Items listed in a dataset ::
___
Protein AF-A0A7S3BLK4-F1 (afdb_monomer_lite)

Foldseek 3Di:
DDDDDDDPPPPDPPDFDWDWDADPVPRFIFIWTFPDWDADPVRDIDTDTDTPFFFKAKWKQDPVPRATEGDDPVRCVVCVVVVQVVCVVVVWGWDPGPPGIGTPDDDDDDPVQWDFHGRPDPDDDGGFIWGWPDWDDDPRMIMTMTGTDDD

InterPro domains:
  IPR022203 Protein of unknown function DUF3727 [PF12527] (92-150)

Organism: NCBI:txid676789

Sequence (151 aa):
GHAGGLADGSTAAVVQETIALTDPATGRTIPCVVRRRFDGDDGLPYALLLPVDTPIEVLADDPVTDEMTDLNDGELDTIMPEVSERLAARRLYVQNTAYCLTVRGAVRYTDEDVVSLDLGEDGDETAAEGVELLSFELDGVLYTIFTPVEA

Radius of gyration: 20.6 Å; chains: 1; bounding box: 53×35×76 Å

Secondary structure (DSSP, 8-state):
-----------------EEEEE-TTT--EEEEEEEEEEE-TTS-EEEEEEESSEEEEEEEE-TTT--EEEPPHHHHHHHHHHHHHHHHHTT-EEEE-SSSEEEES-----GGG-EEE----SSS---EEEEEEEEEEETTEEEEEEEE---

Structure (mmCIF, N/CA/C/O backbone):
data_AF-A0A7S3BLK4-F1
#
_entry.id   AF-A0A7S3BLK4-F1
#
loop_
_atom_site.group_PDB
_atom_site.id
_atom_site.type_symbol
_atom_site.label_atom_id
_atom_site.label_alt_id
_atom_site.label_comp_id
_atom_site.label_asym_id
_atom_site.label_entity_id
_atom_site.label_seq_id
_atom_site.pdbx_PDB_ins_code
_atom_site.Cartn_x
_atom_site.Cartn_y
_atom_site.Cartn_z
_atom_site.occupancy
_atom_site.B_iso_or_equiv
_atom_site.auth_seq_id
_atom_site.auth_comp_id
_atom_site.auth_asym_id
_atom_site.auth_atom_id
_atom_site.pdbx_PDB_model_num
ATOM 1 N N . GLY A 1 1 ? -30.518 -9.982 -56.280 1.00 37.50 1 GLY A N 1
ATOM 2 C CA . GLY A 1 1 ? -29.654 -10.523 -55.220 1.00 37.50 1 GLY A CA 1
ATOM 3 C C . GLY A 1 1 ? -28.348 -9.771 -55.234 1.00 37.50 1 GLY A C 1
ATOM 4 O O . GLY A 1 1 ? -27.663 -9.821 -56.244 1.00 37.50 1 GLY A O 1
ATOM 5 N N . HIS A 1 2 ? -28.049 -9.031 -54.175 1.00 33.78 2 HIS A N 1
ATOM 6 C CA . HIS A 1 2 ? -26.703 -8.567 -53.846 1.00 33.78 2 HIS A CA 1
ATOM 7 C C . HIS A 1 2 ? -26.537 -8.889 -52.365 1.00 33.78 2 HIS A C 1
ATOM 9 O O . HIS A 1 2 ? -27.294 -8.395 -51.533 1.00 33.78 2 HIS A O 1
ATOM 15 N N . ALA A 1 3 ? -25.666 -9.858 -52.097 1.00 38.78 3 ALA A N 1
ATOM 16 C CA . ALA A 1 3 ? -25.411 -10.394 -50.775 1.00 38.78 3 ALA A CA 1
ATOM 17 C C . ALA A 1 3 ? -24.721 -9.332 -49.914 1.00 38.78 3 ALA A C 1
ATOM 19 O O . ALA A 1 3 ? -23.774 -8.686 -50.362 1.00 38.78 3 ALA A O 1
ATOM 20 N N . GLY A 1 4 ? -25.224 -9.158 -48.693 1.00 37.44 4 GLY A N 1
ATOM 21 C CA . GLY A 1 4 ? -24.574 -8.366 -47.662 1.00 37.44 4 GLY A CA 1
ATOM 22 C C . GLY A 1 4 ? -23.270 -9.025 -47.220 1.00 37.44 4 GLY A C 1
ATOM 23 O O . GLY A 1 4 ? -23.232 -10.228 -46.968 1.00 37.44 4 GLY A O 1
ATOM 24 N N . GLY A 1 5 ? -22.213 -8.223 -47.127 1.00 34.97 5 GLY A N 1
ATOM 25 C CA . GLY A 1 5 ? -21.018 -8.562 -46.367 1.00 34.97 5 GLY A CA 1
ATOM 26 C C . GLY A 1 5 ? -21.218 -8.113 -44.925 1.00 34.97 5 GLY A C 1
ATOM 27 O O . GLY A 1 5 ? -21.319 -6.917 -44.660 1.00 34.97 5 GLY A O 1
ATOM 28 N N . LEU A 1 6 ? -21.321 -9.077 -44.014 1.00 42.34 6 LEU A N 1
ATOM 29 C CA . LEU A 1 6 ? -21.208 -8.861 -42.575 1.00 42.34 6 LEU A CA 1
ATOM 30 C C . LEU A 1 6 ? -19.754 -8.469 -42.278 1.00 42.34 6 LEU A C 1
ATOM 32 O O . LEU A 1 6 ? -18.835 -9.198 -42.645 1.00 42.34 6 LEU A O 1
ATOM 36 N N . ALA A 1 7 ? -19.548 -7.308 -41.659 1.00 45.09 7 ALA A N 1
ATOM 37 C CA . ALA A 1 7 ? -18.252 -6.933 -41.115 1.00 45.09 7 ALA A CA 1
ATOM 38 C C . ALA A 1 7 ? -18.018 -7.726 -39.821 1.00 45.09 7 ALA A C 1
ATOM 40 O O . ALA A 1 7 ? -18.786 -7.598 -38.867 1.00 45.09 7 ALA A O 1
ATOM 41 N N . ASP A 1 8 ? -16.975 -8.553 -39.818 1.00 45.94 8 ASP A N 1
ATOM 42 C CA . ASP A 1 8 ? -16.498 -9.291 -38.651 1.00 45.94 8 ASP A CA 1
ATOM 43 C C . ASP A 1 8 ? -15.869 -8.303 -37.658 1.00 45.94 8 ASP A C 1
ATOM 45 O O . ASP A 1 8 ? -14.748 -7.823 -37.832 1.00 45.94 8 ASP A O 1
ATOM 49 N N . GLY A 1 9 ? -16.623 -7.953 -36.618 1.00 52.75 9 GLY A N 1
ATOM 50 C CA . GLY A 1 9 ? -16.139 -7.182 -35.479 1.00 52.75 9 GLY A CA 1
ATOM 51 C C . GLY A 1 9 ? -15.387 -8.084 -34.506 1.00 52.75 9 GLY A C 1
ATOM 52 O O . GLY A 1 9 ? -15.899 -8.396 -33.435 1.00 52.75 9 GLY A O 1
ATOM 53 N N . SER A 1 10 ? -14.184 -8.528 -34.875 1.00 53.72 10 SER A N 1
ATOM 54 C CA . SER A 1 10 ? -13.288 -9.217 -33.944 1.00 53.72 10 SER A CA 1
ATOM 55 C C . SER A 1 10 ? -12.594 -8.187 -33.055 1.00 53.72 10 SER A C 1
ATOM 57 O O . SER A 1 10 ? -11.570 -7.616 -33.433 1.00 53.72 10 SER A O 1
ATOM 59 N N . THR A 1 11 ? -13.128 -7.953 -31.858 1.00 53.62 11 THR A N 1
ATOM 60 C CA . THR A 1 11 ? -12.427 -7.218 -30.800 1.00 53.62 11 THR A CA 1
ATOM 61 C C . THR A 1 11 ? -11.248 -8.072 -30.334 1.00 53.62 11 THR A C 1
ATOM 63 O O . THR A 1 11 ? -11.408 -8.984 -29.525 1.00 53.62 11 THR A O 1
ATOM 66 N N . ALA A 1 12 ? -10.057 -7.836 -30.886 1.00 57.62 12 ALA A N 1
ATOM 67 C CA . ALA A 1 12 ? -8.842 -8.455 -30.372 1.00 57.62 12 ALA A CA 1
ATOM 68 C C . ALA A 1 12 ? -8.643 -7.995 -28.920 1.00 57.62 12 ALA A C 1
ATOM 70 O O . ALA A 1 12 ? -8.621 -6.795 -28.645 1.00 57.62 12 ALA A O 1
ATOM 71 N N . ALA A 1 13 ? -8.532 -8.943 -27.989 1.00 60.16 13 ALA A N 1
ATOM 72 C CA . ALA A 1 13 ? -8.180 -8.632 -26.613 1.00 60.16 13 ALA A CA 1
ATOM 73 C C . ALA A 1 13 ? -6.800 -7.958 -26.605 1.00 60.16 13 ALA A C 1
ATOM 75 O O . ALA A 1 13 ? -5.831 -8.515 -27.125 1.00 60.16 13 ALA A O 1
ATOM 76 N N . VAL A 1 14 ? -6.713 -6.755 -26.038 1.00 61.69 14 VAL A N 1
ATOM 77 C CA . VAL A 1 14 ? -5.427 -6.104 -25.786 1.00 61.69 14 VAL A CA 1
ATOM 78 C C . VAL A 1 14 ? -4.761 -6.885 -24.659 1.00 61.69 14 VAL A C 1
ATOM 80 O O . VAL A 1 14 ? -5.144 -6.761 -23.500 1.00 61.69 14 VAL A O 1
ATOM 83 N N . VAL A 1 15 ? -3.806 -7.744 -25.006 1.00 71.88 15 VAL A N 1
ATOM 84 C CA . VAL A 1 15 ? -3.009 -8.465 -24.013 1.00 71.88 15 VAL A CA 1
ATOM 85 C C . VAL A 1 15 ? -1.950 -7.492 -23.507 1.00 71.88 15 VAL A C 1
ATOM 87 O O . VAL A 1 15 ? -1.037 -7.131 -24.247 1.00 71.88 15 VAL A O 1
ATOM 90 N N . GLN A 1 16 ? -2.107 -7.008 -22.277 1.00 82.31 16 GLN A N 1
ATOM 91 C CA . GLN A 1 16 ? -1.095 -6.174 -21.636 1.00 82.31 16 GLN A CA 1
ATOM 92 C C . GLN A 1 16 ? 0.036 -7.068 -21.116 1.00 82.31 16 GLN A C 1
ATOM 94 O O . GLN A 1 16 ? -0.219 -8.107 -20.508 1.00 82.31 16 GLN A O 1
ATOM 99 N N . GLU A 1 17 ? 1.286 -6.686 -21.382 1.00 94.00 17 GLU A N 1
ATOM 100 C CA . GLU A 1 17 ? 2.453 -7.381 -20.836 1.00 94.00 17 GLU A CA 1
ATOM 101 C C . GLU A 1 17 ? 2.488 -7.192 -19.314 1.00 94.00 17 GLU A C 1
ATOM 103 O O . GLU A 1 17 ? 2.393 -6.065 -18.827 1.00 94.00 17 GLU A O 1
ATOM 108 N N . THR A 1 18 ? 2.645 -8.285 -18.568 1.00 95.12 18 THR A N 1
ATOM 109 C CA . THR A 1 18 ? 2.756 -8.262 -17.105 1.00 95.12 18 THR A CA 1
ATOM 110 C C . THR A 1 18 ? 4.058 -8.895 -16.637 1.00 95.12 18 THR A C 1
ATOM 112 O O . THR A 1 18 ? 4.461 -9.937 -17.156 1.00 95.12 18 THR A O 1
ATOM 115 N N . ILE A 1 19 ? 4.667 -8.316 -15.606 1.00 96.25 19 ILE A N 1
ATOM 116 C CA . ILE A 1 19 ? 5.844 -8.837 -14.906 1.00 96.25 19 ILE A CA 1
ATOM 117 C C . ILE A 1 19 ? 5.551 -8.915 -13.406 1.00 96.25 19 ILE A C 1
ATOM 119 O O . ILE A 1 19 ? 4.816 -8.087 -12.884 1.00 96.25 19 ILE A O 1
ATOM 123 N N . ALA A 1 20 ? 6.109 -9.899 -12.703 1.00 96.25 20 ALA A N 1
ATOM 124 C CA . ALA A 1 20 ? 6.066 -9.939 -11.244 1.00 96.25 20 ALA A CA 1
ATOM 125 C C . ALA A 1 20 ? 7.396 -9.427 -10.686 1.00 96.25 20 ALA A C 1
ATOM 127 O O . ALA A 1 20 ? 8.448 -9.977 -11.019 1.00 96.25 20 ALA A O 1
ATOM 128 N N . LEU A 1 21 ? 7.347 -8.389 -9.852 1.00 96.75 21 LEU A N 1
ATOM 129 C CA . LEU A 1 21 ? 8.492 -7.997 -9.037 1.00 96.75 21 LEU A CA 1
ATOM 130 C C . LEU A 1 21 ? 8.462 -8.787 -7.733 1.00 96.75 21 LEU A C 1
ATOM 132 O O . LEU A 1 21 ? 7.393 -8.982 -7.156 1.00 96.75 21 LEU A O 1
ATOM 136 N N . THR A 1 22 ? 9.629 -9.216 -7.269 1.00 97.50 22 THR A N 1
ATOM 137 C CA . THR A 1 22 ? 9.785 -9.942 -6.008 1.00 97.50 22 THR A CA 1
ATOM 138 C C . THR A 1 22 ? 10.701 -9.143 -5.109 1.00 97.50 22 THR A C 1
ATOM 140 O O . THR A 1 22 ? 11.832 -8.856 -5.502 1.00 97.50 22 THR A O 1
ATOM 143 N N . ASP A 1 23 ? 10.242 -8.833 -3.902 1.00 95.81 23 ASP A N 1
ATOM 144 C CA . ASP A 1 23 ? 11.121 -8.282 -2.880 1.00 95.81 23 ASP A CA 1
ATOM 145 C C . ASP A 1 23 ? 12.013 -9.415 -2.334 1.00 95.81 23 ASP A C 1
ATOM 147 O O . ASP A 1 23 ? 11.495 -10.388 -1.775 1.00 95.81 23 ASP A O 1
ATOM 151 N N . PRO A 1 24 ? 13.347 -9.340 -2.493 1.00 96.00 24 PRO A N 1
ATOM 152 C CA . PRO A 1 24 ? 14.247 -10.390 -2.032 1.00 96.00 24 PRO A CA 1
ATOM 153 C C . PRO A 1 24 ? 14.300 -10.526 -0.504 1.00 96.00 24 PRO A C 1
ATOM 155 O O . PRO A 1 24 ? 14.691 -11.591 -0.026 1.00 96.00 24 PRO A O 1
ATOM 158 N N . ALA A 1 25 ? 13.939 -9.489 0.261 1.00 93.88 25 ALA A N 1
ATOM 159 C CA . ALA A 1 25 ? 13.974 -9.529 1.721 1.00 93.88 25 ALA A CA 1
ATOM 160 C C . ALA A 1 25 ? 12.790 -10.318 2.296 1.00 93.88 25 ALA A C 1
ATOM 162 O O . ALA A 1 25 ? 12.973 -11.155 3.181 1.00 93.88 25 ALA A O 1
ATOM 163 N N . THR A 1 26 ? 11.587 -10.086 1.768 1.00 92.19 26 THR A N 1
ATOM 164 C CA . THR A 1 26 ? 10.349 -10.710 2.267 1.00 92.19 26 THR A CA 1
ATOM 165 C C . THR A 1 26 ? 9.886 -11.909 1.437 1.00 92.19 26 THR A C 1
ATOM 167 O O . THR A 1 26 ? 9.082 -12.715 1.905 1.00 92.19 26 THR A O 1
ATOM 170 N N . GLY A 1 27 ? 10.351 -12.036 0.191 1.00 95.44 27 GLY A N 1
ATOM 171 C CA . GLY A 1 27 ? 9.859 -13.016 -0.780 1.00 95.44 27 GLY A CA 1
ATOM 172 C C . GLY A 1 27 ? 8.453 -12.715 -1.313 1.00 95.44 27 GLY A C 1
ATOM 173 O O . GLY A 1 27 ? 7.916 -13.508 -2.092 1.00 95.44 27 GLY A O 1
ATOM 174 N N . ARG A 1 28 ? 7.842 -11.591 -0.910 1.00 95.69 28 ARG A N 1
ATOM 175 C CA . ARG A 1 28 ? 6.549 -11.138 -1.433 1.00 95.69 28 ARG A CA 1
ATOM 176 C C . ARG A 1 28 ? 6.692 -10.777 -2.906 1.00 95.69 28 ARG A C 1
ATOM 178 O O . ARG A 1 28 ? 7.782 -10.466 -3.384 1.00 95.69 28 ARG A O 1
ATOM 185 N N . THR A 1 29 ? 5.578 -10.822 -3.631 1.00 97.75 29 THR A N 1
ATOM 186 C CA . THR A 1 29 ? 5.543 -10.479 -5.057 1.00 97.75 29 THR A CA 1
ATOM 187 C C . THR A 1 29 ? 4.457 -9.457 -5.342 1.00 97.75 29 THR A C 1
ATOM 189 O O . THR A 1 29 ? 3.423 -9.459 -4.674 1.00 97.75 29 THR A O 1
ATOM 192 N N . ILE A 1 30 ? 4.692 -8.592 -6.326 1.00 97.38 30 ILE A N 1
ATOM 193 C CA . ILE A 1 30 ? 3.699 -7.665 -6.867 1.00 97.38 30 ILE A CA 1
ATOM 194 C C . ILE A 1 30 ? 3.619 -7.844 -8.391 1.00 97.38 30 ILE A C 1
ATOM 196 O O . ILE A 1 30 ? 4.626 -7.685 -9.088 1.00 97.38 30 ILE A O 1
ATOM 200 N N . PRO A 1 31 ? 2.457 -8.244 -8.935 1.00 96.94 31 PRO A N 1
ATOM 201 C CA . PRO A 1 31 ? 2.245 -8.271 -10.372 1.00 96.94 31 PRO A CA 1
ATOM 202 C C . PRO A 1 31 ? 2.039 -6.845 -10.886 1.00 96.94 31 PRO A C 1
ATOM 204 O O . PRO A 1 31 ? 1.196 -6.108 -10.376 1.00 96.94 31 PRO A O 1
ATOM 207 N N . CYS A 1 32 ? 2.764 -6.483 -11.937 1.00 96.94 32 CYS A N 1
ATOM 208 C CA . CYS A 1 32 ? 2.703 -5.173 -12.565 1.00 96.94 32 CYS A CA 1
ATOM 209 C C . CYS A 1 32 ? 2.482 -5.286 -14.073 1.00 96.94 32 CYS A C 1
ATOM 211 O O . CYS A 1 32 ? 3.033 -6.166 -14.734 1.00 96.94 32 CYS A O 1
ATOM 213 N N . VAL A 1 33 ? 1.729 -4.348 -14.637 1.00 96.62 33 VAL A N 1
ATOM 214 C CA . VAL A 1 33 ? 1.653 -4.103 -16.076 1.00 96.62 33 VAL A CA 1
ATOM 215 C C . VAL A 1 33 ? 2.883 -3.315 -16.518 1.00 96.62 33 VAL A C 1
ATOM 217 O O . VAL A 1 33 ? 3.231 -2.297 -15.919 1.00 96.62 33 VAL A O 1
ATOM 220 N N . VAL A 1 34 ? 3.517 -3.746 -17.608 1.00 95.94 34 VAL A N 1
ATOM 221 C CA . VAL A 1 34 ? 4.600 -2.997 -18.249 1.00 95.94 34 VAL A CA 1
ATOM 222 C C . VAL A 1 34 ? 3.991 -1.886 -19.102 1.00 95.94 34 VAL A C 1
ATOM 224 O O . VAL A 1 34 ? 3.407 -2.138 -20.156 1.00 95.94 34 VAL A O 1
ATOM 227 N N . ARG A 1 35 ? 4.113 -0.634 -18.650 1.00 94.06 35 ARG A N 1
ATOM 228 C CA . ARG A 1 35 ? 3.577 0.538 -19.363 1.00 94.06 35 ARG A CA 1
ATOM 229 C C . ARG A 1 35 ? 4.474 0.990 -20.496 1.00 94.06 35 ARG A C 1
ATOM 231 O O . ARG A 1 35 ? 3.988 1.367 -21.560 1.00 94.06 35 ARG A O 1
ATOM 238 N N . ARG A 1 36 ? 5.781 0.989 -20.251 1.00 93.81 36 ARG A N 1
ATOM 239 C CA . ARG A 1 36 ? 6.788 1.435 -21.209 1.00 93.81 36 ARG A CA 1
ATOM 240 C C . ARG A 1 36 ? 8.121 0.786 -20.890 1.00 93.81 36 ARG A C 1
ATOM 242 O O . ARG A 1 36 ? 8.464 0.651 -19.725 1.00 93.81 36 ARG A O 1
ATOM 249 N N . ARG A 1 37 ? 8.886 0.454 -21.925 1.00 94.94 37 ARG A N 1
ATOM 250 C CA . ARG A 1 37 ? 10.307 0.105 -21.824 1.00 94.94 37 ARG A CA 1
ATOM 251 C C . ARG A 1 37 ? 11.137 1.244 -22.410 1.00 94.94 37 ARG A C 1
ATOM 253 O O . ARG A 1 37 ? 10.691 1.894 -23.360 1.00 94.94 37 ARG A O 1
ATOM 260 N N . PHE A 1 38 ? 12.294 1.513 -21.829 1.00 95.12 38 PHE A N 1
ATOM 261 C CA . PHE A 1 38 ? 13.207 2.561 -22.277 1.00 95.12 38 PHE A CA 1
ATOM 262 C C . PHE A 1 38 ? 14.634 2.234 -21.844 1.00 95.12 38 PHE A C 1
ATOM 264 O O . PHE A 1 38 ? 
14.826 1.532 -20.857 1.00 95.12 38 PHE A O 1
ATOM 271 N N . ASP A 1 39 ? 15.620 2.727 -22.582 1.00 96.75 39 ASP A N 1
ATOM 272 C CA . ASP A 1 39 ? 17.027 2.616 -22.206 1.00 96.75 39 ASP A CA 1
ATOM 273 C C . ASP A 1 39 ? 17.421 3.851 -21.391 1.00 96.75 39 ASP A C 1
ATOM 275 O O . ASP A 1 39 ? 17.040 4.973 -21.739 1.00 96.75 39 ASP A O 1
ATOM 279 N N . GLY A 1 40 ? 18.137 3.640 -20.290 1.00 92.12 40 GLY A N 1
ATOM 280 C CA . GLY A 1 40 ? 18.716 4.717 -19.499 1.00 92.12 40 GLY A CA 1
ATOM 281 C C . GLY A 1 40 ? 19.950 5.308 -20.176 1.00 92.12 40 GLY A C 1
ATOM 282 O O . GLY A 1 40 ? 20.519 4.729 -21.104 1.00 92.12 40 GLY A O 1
___
WHAT YOU ARE ASKED TO DO :: In the records, which lines mention the word "Protein"? Copy those lines.

TASK ANSWER ::
Protein AF-A0A7S3BLK4-F1 (afdb_monomer_lite)
  IPR022203 Protein of unknown function DUF3727 [PF12527] (92-150)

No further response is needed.